La invitación que el Señor nos hace a cada uno de nosotros al comienzo de este nuevo año es sencilla y directa: estamos llamados a bendecir a todos aquellos con quienes nos encontremos.

 

Bendecir, es decir, decir cosas buenas.

 

Acostumbrados como estamos a decir cosas malas, a ver el mal, a escrutar con desconfianza cada afirmación, a pillar en falta a cualquiera, a regodearnos en las conspiraciones erigidas en sistema político y exacerbadas por las nuevas tecnologías.

 

Todos enfadados, todos armados, todos furiosos, todos combativos, todos arrogantes.

 

¡Es tan difícil vivir en este mundo de descontentos! ¡Es tan terrible adaptarse a este imperio agonizante! Es tan triste ver a todos mirándose alrededor, listos para atacarse sin piedad...

 

Es tan desarmante y descabellada la invitación de Dios: «Así bendeciréis a los israelitas».

 

Y así me invito a hacerlo. Y os invito a hacerlo.

 

A decir cosas buenas, a partir de hoy, a partir de este año nuevo.

 

¿Será esta la manera de cambiar el mundo? ¿Empezar a amarlo?

 

¿Amarlo porque somos amados? ¿Amarlo por el exceso de amor recibido? ¿Amarlo como solo sabe amarlo este Dios que se hace niño indefenso?


 Que puedas ver

 

¿Es esta la solución sencilla para cambiar nuestras vidas sin resolver e inquietas? ¿Cambiar nuestra forma de ver las cosas?

 

Pero no en el sentido ilusorio de fingir que las cosas cambian, no por un optimismo genérico basado en la nada. Ver más allá de las apariencias y decir cosas buenas porque el mundo ha cambiado, ha sido fecundado por el nacimiento de Dios.

 

Comenzar un año bajo el signo de la bendición significa dar espacio al alma, establecer una jerarquía de prioridades dentro de nuestras vidas, de nuestros días. Si Dios es accesible, si está presente, si está dispuesto a llevar la luz a lo que hacemos y vivimos, entonces todo cambia.

 

Porque cambia el corazón y la forma de ver la realidad.

 

Los pastores vuelven a su miserable trabajo cantando y exultando porque han visto que la salvación les alcanza en el lugar de su fatiga.

 

María medita la iniciativa de Dios, su sabia locura, su contagiosa euforia y va más allá de la pequeña cabaña que la acoge.

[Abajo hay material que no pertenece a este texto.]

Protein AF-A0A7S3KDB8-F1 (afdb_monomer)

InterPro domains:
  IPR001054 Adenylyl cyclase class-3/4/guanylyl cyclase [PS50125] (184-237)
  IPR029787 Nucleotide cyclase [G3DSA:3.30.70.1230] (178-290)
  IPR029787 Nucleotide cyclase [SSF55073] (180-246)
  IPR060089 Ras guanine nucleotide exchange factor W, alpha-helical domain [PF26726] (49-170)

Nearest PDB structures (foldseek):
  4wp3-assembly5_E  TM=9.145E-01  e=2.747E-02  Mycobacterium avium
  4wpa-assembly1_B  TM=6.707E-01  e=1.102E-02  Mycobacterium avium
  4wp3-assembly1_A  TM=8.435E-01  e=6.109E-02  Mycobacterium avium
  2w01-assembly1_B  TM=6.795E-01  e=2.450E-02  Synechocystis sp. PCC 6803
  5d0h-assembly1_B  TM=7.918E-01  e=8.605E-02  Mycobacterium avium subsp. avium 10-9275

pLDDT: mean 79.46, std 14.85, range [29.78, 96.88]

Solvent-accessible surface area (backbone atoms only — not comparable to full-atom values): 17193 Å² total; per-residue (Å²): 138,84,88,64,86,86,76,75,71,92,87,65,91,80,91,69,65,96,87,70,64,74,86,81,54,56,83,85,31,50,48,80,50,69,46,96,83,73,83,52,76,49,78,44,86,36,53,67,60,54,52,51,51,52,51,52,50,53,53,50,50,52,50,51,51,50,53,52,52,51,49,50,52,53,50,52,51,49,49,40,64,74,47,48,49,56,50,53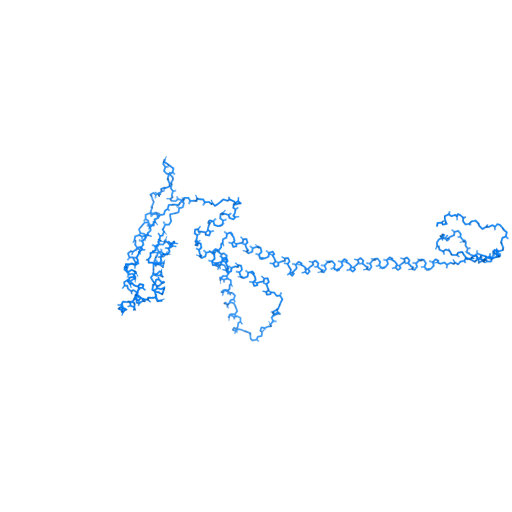,51,43,52,51,50,53,54,44,32,49,57,37,20,60,60,49,37,51,52,50,53,50,50,52,51,49,49,51,54,50,49,58,59,48,66,75,75,54,100,75,78,78,80,69,90,86,77,87,70,55,66,69,51,48,50,45,54,48,52,49,52,51,37,31,54,49,22,63,76,44,33,74,68,42,34,51,40,46,17,43,28,68,72,34,94,82,52,68,68,86,75,87,81,59,62,52,80,46,79,51,66,51,82,67,42,70,62,48,42,69,67,42,48,89,48,35,62,61,53,41,49,58,52,46,51,50,48,44,53,42,30,46,76,41,69,27,41,75,76,46,78,70,78,52,35,41,37,34,38,34,71,62,56,77,90,48,43,42,69,45,102,84,74,44,80,39,77,48,97,47,73,68,55,52,48,52,53,52,28,53,56,51,29,55,56,47,37,57,54,48,61,76,66,35,71,84,57,52,68,62,75,72,67,123

Sequence (292 aa):
YINGSMTIPKDYKIFNDPSTKLDDFRGYELELVKTEKGGAVAVFDFTYTVRLTAGLGIARTIFVCCVLGLGAIFFSRDATFLVIRPIEGMISKVNRIAKNPLEAAQEEENEALAYERAMMKMKKNHKKLRKRPKNMEYETVKIEQTIIKIGALLAIGFGEAGAKIIADSMAKEGGGSNNKVVAIFGFCDIRNFTDATEVLQEEVMLFVNEVADIVHSVVDWYSGAANKNIGDAFLLVWKFNAEDVEENDKGELVTKKNGRNAQYADMSVVSFLKIIAEIRKSHKLEKYSHNE

Secondary structure (DSSP, 8-state):
---------TT------TT--GGGS-TTTEEEEE-TTSS-EEEEE-HHHHHHHHHHHHHHHHHHHHHHHHHHHHHHHHHIIIIIHHHHHHHHHHHHHHH-HHHHHHHHHHHHHHHHHHHHHHHTT-S-------SSSHHHHHHHHHHHHHHHHHHHHHHHHHHHHHHHHHHTTT--------EEEEEEE-TTHHHHHHHHGGGHHHHHHHHHHHHHHHHHHTT-EEEEE-SSEEEEEEEPPGGGEEE-TTS-EEE-SSHHHHHHHHHHHHHHHHHHHHHHH-HHHHGGGG--

Foldseek 3Di:
DPPDDPDDPPPDDDPDDPVDDPVVDDPVQWDWDADPVRPDIDIDGNVVVVVVVVVVVVVVVVVVCVCVVVVVVVVVVCCCVQPVVLVVVLVVLLVVLQQALQVSLVVVVVVVVVVVVVVVVVVVPDDDDDDDPDPRPPPSVVVSVVSSVVSNVVCVVLDPVRRNQSNCCVVDPHDGDPDDFDKDKDKDFAPPLVVLCVQCVVCLVVLQVVLCCLLQVLQVVLQKHWDDDPSGMTIIIRTDDPVQWDQDPVRDIDGHPDPVVVSSVVSVVVSVVSSVVCCVVDPSNVVSVPGD

Organism: Euplotes crassus (NCBI:txid5936)

Mean predicted aligned error: 15.33 Å

Structure (mmCIF, N/CA/C/O backbone):
data_AF-A0A7S3KDB8-F1
#
_entry.id   AF-A0A7S3KDB8-F1
#
loop_
_atom_site.group_PDB
_atom_site.id
_atom_site.type_symbol
_atom_site.label_atom_id
_atom_site.label_alt_id
_atom_site.label_comp_id
_atom_site.label_asym_id
_atom_site.label_entity_id
_atom_site.label_seq_id
_atom_site.pdbx_PDB_ins_code
_atom_site.Cartn_x
_atom_site.Cartn_y
_atom_site.Cartn_z
_atom_site.occupancy
_atom_site.B_iso_or_equiv
_atom_site.auth_seq_id
_atom_site.auth_comp_id
_atom_site.auth_asym_id
_atom_site.auth_atom_id
_atom_site.pdbx_PDB_model_num
ATOM 1 N N . TYR A 1 1 ? 57.903 6.798 -53.586 1.00 32.25 1 TYR A N 1
ATOM 2 C CA . TYR A 1 1 ? 58.081 8.260 -53.541 1.00 32.25 1 TYR A CA 1
ATOM 3 C C . TYR A 1 1 ? 58.915 8.687 -54.731 1.00 32.25 1 TYR A C 1
ATOM 5 O O . TYR A 1 1 ? 60.133 8.621 -54.662 1.00 32.25 1 TYR A O 1
ATOM 13 N N . ILE A 1 2 ? 58.274 9.072 -55.833 1.00 29.78 2 ILE A N 1
ATOM 14 C CA . ILE A 1 2 ? 58.963 9.774 -56.920 1.00 29.78 2 ILE A CA 1
ATOM 15 C C . ILE A 1 2 ? 58.387 11.183 -56.913 1.00 29.78 2 ILE A C 1
ATOM 17 O O . ILE A 1 2 ? 57.445 11.506 -57.623 1.00 29.78 2 ILE A O 1
ATOM 21 N N . ASN A 1 3 ? 58.899 11.975 -55.974 1.00 38.78 3 ASN A N 1
ATOM 22 C CA . ASN A 1 3 ? 58.773 13.420 -55.997 1.00 38.78 3 ASN A CA 1
ATOM 23 C C . ASN A 1 3 ? 60.017 13.894 -56.750 1.00 38.78 3 ASN A C 1
ATOM 25 O O . ASN A 1 3 ? 61.107 13.953 -56.187 1.00 38.78 3 ASN A O 1
ATOM 29 N N . GLY A 1 4 ? 59.883 14.085 -58.054 1.00 35.38 4 GLY A N 1
ATOM 30 C CA . GLY A 1 4 ? 60.973 14.508 -58.915 1.00 35.38 4 GLY A CA 1
ATOM 31 C C . GLY A 1 4 ? 60.369 15.145 -60.145 1.00 35.38 4 GLY A C 1
ATOM 32 O O . GLY A 1 4 ? 59.638 14.479 -60.871 1.00 35.38 4 GLY A O 1
ATOM 33 N N . SER A 1 5 ? 60.637 16.437 -60.331 1.00 39.56 5 SER A N 1
ATOM 34 C CA . SER A 1 5 ? 60.359 17.167 -61.566 1.00 39.56 5 SER A CA 1
ATOM 35 C C . SER A 1 5 ? 60.673 16.274 -62.764 1.00 39.56 5 SER A C 1
ATOM 37 O O . SER A 1 5 ? 61.803 15.801 -62.906 1.00 39.56 5 SER A O 1
ATOM 39 N N . MET A 1 6 ? 59.654 15.999 -63.570 1.00 46.81 6 MET A N 1
ATOM 40 C CA . MET A 1 6 ? 59.702 15.075 -64.692 1.00 46.81 6 MET A CA 1
ATOM 41 C C . MET A 1 6 ? 60.475 15.717 -65.850 1.00 46.81 6 MET A C 1
ATOM 43 O O . MET A 1 6 ? 59.904 16.198 -66.819 1.00 46.81 6 MET A O 1
ATOM 47 N N . THR A 1 7 ? 61.801 15.774 -65.743 1.00 45.84 7 THR A N 1
ATOM 48 C CA . THR A 1 7 ? 62.668 16.262 -66.817 1.00 45.84 7 THR A CA 1
ATOM 49 C C . THR A 1 7 ? 62.989 15.121 -67.774 1.00 45.84 7 THR A C 1
ATOM 51 O O . THR A 1 7 ? 63.794 14.235 -67.484 1.00 45.84 7 THR A O 1
ATOM 54 N N . ILE A 1 8 ? 62.344 15.144 -68.941 1.00 51.56 8 ILE A N 1
ATOM 55 C CA . ILE A 1 8 ? 62.673 14.275 -70.073 1.00 51.56 8 ILE A CA 1
ATOM 56 C C . ILE A 1 8 ? 64.058 14.709 -70.609 1.00 51.56 8 ILE A C 1
ATOM 58 O O . ILE A 1 8 ? 64.249 15.897 -70.880 1.00 51.56 8 ILE A O 1
ATOM 62 N N . PRO A 1 9 ? 65.049 13.806 -70.750 1.00 50.41 9 PRO A N 1
ATOM 63 C CA . PRO A 1 9 ? 66.342 14.137 -71.353 1.00 50.41 9 PRO A CA 1
ATOM 64 C C . PRO A 1 9 ? 66.168 14.647 -72.794 1.00 50.41 9 PRO A C 1
ATOM 66 O O . PRO A 1 9 ? 65.344 14.118 -73.536 1.00 50.41 9 PRO A O 1
ATOM 69 N N . LYS A 1 10 ? 66.951 15.656 -73.196 1.00 47.47 10 LYS A N 1
ATOM 70 C CA . LYS A 1 10 ? 66.749 16.459 -74.423 1.00 47.47 10 LYS A CA 1
ATOM 71 C C . LYS A 1 10 ? 66.830 15.702 -75.767 1.00 47.47 10 LYS A C 1
ATOM 73 O O . LYS A 1 10 ? 66.455 16.285 -76.778 1.00 47.47 10 LYS A O 1
ATOM 78 N N . ASP A 1 11 ? 67.234 14.429 -75.784 1.00 46.88 11 ASP A N 1
ATOM 79 C CA . ASP A 1 11 ? 67.598 13.697 -77.012 1.00 46.88 11 ASP A CA 1
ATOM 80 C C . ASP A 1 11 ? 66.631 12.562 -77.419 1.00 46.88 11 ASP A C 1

Ve en la mirada de los pastores la bendición que Jesús ha venido a inaugurar.


La luz de su rostro

 

Así bendeciréis a los israelitas.

 

Que puedas ver la luz del rostro de Dios, el esplendor de su rostro.

 

Hacer brillar el rostro indica la sonrisa de una persona: cuando sonreímos, nuestro rostro se ilumina. Pase lo que pase en estos meses, que podamos captar el rostro sonriente de Dios en nuestra vida, en nuestras vicisitudes, incluso en nuestras fatigas.

 

Dios sonríe, por supuesto. Quien ama, incluso en la adversidad, sonríe.

 

El rostro sonriente de Dios nos lo revela el niño Jesús.

 

Dios sonríe, no está enfadado, ni es impenetrable, ni distante, ni nervioso.

 

Dios sonríe, siempre. El problema, si acaso, somos nosotros.

 

En los momentos de fatiga y dolor no miramos hacia Dios, sino hacia nosotros mismos, hacia el dolor, hacia la parte oscura de la realidad; nos dejamos llevar por la emoción, no reconocemos ninguna sonrisa en Dios.

 

No esperemos que Dios nos resuelva los problemas, ni que nos allane la vida o nos la simplifique.

 

La vida es un misterio y, como tal, debe ser acogida y respetada, y al discípulo no se le evita el sufrimiento.

 

Pero si Dios nos sonríe, siempre, significa que existe un truco que no vemos, una razón que ignoramos, un horizonte más allá, más alto, otro, y entonces confiamos.

 

Pase lo que pase en nuestra este año, que Dios nos sonría.


Poner orden

 

Para darse cuenta de la sonrisa de Dios hay que imitar a la adolescente María.

 

María, a quien celebramos con el título de «Madre de Dios», está turbada por los demasiados acontecimientos que han caracterizado la última semana: el parto en soledad, el estar lejos de su casa, el alojamiento más que provisional, la visita de los pastores sospechosos.

 

Y en medio de tantas emociones, ¿qué hace?

 

Guarda todas estas cosas meditándolas en su corazón. Literalmente, Lucas escribe que «tomaba las diversas piezas y trataba de recomponerlas».

 

Nos falta un centro en nuestra vida, estamos abrumados por la vida vivida. Como la ropa sucia amontonada en la palangana, necesitamos un hilo en el que colgar todas las cosas para ponerlas a secar.

 

Este centro unificador, que es la fe, nos es precioso.

 

¿Por qué no comprometernos en este año que comienza a partir de Dios, a poner la escucha de la Palabra y la meditación en el centro de nuestro día?

 

Solo así nos daremos cuenta de que Dios nos sonríe.

 

Si alguien nos estima, si habla bien de nosotros, si nos hace sentir su afecto, nos da alas.

 

Y nos hacemos capaces de hacer cualquier cosa. Escalar montañas, descender a los abismos más profundos.

 

Os bendigo a cada uno de vosotros. Y os pido que os bendigáis unos a otros, que digáis cosas buenas, en esta noche de transición, y mañana, cuando os despertéis. Que digáis cosas buenas, sin ceder a la lamentación o al desánimo. Que digáis y hagáis el bien sin tener miedo a confiar.

 

Dios dice cosas buenas y hace cosas buenas, está entre nosotros con toda su belleza desarmante, su desnudez absoluta, su luz que lo ilumina todo.

 

Vivamos como bendecidos porque somos amados.


Bendigamos porque amamos.


P. Joseba Kamiruaga Mieza CMF

Sonrisas - Lucas 2, 16-21 -,

Sonrisas - Lucas 2, 16-21 - 

Solo ha pasado una semana desde la noche de Navidad y la Liturgia nos invita a comenzar el año civil en compañía de María, Madre de Dios. 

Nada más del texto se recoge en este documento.